The bottom line on the increased documentation
requirements and increased scrutiny from Medicare’s
contracted auditors is that it really is all about the bottom
line. Medicare, by way of Congress, is seeking to reduce
its outlay for claims as much as possible by utilizing the
regulatory tools available to it. Essentially, Medicare – with a
budget of about $1 trillion this fiscal year - is broke, and the
fix may be to deny as many claims across the entire Medicare
program as possible. (Medicare’s foray into competitive
bidding is another way to reduce spending but still fulfill
its Congressional mandate to service its beneficiaries – the
recently announced competitive bid price for mail order
diabetic supplies is a perfect example.) Hence, the enhanced
documentation requirements to ensure medical necessity for
whatever is being provided to the patient by a provider or
supplier, and the aggressive auditing to ensure that all of the
required documentation has been captured and is available
for review.
What can you, as a pedorthist/supplier, do to ensure that you
have as few claims denials as possible?
Know first off that physicians that refer Medicare
beneficiaries to you are legally required under the Social
Security Act to provide you with the documentation necessary
to ensure that the claim that you submit for servicing their
referred patient is provided to you. Providing you with this
documentation is not a violation of the HIPPA privacy rule.
Next, ensure that you have all of the required pieces of
documentation required by Medicare. A documentation
checklist for the Therapeutic Shoes for Diabetes benefit
has been created by the Centers for Medicare and Medicaid
Services (CMS), and is available through their website at
www.cms.gov, or the PFA website in the Information for
DMEPOS Suppliers section at www.pedorthics.org. I have
heard from members who go so far as to document the
devices provided to the patients by making photographs a part
of the patient record.
We have been asked if it is possible for other practitioner
types to sign the Statement of Certifying Physician attesting
8
Pedorthic Footcare Association www.pedorthics.org
to the patient’s diabetic condition and the medical necessity
for shoes, inserts and modifications. Unfortunately, the
requirement that the attestation be signed by an MD or a
DO was written into the law that Congress passed in the late
1980s that eventually became the regulation that created the
TSD. It would take an act of Congress to change this (and
many of the other requirements that you find in the Local
Coverage Determinations and Policy Articles for Medicare
benefits).
Questions about allowing the pedorthists clinical notes to
be considered by CMS as part of the overall patient record
when determining medical necessity have also been raised.

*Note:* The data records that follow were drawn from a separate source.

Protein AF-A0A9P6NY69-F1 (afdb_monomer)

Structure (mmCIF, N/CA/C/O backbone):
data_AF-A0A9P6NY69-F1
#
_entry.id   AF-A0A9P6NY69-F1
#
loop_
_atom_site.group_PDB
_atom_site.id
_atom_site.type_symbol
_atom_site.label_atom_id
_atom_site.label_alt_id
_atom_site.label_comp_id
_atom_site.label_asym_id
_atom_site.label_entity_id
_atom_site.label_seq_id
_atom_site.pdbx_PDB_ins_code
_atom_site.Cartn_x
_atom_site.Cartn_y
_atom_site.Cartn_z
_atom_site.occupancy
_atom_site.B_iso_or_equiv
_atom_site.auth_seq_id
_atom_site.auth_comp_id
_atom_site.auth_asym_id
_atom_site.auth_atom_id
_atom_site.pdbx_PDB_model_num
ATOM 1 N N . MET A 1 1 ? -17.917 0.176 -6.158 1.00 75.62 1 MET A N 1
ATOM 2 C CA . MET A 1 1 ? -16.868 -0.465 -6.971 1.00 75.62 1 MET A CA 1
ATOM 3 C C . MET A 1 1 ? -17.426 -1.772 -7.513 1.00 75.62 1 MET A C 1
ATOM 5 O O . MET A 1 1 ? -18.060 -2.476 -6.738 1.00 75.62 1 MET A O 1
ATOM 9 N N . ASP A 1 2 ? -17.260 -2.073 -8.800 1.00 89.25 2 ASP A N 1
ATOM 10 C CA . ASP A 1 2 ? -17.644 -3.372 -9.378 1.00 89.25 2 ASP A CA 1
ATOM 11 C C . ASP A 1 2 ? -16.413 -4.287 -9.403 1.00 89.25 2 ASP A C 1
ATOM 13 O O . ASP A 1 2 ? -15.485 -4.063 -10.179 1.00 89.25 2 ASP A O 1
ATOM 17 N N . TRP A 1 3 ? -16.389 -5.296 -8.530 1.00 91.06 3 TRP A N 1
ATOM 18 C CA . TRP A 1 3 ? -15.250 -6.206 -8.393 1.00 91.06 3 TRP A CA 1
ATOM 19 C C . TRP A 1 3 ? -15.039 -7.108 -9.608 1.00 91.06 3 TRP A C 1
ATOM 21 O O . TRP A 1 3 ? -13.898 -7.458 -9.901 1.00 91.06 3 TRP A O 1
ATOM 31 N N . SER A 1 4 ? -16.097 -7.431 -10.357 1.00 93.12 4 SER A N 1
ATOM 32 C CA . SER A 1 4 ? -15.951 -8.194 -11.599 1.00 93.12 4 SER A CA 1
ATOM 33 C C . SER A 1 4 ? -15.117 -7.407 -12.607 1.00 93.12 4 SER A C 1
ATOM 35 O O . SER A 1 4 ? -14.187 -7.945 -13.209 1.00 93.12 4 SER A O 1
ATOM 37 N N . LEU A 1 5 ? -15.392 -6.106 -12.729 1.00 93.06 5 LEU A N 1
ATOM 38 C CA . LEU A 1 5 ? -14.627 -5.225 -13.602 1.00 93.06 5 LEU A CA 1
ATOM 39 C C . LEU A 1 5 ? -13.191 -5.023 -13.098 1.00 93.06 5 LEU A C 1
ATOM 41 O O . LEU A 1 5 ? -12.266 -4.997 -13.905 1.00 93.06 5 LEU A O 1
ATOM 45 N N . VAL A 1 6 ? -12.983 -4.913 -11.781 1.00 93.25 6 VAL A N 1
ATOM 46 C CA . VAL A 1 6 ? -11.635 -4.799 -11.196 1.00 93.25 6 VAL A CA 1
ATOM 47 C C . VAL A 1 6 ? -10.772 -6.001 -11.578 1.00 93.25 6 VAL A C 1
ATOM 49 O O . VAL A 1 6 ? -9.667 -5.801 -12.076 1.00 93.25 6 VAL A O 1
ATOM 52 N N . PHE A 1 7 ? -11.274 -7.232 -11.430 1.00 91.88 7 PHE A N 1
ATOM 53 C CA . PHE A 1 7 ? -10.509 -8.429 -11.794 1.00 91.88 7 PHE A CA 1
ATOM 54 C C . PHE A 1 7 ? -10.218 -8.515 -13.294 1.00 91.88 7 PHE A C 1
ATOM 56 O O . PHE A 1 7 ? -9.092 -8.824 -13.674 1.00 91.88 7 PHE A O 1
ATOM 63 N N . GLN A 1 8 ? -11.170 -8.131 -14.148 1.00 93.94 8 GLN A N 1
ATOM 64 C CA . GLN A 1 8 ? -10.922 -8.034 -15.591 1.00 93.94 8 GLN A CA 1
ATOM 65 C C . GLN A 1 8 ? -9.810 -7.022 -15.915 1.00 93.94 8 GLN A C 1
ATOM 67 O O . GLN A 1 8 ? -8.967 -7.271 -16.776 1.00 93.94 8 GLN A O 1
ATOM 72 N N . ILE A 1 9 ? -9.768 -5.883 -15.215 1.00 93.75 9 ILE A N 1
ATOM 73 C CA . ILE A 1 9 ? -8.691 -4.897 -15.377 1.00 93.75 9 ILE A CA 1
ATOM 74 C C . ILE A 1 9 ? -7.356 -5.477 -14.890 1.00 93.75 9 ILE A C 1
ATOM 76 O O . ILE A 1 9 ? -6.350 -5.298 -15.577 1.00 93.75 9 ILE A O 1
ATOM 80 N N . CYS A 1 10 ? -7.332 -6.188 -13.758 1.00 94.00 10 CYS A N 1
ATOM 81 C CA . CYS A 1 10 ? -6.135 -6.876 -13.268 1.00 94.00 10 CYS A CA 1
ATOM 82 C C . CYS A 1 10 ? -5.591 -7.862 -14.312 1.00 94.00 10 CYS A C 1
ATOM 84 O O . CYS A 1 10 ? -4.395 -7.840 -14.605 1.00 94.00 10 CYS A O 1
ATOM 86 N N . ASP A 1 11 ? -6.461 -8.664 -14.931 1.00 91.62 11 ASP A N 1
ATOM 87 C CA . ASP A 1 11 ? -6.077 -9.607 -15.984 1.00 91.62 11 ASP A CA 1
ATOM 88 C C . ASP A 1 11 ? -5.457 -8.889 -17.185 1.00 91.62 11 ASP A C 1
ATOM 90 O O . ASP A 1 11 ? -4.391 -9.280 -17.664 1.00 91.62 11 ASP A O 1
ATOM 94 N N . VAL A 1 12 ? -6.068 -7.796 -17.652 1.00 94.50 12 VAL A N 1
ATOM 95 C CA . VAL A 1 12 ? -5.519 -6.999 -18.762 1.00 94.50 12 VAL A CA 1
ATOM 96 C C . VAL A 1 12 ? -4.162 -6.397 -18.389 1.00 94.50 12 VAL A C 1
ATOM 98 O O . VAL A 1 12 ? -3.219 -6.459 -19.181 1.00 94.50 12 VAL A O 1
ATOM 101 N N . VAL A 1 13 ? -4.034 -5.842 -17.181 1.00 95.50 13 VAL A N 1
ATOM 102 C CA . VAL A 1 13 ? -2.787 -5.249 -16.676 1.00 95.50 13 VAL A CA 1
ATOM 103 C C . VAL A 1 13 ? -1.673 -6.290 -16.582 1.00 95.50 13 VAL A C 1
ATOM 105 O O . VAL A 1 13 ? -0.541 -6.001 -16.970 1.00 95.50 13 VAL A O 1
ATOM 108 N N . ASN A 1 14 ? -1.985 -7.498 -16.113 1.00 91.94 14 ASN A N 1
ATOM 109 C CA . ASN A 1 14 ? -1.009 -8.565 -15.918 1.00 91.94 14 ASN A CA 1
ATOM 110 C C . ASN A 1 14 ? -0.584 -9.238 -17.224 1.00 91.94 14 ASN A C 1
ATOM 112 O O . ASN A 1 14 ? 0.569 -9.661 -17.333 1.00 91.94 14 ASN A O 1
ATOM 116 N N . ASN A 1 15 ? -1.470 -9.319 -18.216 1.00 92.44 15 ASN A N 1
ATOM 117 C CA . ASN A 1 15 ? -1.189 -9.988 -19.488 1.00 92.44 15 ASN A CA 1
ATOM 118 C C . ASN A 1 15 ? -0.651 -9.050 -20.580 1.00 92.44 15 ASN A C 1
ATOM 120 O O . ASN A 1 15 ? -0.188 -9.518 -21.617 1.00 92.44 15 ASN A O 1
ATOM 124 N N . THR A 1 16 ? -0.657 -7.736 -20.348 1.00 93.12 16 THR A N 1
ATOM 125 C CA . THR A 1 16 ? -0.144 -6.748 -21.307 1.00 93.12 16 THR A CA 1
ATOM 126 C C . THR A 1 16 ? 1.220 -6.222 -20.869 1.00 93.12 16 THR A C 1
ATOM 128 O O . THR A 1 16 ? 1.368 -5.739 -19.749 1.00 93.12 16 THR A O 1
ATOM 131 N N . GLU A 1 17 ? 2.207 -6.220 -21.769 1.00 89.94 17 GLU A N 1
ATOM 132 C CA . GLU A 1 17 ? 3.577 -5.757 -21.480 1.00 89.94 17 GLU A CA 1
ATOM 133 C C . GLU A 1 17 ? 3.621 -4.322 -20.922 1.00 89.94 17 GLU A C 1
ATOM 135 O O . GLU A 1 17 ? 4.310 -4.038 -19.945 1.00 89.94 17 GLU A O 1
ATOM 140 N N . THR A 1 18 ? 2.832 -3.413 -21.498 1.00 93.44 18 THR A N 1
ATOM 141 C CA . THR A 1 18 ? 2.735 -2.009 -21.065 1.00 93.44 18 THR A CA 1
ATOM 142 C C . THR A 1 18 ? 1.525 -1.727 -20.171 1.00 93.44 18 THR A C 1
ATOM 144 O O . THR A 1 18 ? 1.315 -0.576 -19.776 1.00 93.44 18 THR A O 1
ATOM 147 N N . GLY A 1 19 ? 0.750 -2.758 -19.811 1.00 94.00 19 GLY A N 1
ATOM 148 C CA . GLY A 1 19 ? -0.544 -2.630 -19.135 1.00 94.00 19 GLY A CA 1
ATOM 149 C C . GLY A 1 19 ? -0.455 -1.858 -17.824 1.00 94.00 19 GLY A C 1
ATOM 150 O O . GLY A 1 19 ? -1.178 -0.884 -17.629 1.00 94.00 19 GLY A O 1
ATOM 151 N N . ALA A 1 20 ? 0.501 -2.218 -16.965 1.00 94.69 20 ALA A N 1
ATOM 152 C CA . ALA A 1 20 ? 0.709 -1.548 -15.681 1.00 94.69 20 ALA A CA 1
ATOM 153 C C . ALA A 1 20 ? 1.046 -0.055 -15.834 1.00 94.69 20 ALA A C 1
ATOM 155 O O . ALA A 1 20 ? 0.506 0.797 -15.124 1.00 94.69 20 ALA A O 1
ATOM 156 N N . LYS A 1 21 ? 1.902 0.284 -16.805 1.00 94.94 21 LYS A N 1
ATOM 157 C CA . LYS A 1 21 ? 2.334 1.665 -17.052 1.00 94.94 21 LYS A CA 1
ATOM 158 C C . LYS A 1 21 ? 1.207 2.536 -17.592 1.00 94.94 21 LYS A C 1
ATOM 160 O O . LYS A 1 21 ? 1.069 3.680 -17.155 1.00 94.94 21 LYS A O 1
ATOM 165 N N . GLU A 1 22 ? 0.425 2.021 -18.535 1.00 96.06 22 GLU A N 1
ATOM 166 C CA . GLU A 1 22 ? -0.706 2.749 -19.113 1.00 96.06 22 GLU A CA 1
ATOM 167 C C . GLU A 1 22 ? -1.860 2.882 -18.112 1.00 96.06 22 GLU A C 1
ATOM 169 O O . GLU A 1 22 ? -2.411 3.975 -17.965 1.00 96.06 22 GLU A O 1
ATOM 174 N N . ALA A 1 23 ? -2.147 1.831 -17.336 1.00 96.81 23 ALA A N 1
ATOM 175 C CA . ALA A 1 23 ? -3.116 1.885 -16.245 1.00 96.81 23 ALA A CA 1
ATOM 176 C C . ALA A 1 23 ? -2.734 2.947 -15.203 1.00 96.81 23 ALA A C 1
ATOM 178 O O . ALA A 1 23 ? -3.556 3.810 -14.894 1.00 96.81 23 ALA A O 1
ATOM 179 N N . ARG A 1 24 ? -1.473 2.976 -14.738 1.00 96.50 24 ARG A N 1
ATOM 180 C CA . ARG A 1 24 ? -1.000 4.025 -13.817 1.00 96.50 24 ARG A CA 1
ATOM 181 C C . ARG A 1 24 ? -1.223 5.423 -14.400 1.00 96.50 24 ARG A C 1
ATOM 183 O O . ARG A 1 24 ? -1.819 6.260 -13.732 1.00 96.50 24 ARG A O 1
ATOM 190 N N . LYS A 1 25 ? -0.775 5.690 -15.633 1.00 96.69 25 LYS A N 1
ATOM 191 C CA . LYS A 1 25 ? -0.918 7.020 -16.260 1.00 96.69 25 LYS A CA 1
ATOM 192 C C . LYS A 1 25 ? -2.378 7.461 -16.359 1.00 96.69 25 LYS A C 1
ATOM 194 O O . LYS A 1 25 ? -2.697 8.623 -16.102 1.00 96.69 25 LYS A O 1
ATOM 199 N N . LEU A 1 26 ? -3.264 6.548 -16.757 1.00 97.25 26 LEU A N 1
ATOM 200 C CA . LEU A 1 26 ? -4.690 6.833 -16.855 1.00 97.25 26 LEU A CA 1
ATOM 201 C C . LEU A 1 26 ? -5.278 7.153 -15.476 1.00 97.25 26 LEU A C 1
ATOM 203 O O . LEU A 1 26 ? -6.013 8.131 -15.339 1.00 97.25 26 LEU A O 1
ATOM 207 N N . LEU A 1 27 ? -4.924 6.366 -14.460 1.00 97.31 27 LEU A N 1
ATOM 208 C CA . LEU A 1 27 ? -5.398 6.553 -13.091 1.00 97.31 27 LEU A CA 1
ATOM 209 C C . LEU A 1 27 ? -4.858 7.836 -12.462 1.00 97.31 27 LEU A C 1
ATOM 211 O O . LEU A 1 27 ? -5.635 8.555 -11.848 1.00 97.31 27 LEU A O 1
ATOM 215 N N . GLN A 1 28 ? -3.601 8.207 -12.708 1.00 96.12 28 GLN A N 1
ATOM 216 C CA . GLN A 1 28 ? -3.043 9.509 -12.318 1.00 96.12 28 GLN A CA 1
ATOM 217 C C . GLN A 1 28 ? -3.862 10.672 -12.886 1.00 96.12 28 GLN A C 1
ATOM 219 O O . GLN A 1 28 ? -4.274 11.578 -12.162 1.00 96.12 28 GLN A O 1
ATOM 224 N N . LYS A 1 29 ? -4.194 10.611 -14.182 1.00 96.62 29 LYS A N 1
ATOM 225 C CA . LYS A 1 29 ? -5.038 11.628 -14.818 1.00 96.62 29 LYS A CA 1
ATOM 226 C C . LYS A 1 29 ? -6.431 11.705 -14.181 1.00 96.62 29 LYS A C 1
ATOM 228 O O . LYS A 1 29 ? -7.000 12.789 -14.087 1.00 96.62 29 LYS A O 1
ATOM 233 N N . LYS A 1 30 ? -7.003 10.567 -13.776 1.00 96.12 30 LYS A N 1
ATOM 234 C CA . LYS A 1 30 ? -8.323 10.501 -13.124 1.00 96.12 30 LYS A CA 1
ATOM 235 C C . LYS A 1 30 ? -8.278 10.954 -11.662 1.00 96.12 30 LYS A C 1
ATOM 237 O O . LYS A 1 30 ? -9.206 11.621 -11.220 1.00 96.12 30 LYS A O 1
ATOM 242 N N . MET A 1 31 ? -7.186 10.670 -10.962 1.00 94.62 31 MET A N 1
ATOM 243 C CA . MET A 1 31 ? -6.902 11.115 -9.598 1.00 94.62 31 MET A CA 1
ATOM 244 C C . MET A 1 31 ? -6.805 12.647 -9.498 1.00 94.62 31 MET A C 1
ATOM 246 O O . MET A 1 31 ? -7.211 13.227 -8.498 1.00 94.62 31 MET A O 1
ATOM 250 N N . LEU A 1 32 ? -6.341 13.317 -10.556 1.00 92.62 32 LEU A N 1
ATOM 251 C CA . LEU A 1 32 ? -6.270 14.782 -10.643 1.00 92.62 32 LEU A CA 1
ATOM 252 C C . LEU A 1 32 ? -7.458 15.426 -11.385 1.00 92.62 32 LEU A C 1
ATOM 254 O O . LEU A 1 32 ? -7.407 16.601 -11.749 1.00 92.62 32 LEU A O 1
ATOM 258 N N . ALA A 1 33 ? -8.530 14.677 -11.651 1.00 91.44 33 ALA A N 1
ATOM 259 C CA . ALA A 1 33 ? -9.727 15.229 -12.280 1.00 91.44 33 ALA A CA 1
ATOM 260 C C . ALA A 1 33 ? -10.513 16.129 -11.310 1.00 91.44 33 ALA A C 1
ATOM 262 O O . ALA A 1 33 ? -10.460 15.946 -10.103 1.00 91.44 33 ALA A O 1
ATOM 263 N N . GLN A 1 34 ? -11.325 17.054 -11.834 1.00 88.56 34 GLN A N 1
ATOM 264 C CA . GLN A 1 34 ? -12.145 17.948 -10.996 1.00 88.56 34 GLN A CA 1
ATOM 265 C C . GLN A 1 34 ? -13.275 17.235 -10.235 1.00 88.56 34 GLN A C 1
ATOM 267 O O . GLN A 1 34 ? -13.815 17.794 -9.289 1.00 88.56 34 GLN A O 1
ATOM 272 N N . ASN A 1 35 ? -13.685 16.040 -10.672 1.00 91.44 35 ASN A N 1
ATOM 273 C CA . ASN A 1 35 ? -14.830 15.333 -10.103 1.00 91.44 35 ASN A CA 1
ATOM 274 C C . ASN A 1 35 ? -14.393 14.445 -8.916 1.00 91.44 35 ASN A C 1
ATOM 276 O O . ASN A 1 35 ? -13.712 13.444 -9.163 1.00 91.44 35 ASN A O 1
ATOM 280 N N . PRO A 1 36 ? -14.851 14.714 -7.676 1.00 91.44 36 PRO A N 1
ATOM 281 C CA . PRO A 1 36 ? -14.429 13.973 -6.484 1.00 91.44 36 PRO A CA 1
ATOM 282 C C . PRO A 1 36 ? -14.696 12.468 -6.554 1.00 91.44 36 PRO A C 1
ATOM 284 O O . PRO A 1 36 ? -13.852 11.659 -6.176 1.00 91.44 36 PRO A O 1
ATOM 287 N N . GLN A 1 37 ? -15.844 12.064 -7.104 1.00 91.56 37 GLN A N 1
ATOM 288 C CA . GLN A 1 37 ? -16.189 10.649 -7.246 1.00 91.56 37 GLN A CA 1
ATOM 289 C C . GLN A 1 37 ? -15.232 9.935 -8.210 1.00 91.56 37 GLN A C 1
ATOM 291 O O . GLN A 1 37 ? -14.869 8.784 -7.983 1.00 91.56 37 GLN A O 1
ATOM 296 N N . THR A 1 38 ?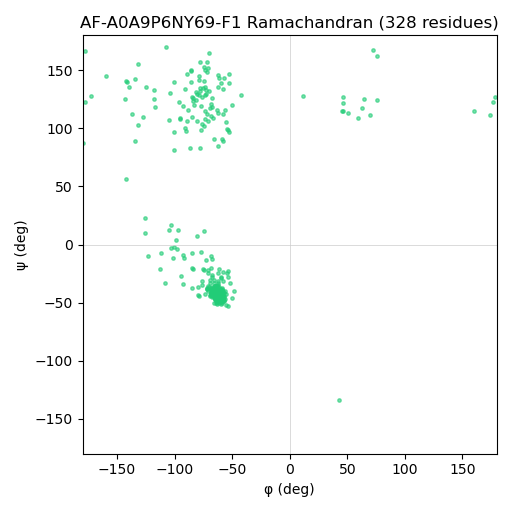 -14.783 10.621 -9.265 1.00 95.06 38 THR A N 1
ATOM 297 C CA . THR A 1 38 ? -13.775 10.076 -10.189 1.00 95.06 38 THR A CA 1
ATOM 298 C C . THR A 1 38 ? -12.420 9.910 -9.505 1.00 95.06 38 THR A C 1
ATOM 300 O O . THR A 1 38 ? -11.755 8.901 -9.729 1.00 95.06 38 THR A O 1
ATOM 303 N N . GLN A 1 39 ? -12.024 10.862 -8.656 1.00 94.94 39 GLN A N 1
ATOM 304 C CA . GLN A 1 39 ? -10.769 10.789 -7.905 1.00 94.94 39 GLN A CA 1
ATOM 305 C C . GLN A 1 39 ? -10.780 9.626 -6.906 1.00 94.94 39 GLN A C 1
ATOM 307 O O . GLN A 1 39 ? -9.838 8.838 -6.883 1.00 94.94 39 GLN A O 1
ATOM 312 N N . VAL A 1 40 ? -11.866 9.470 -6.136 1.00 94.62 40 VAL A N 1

Essentially, CMS looks at pedorthists (and others) who
provide lower extremity modalities, including therapeutic
shoes, inserts and modifications, as suppliers, and not
clinicians. Their thought on this perception is that suppliers
have an inherent financial interest in the claim because
they receive reimbursement for the items that they dispense
to the patient, and thus a conflict of interest in being able
to self-document in support of medical necessity (not solely
determining medical necessity).
Some of the pedorthists that are most successful in obtaining
the necessary documentation and submitting the cleanest
claims to Medicare are those that subscribe to the team
approach with their referral sources and patients. Building a
strong rapport with your referral sources and their staff can go
a long way toward maintaining open lines of communications
about what you need to be able to service their patients, and
educating your referral sources about the importance of their
cooperation to you and their patient. Bringing the patient/
beneficiary into the loop and letting them know the critical
role that they play as a stakeholder in assisting you to ensure
that their doctor provides you what is necessary is important
as well, given that they are the ultimate beneficiary of a
cooperative relationship between their physician and their
DMEPOS supplier.
Pedorthists, along with everyone else in the healthcare
industry, are burdened by a tremendous load of paperwork.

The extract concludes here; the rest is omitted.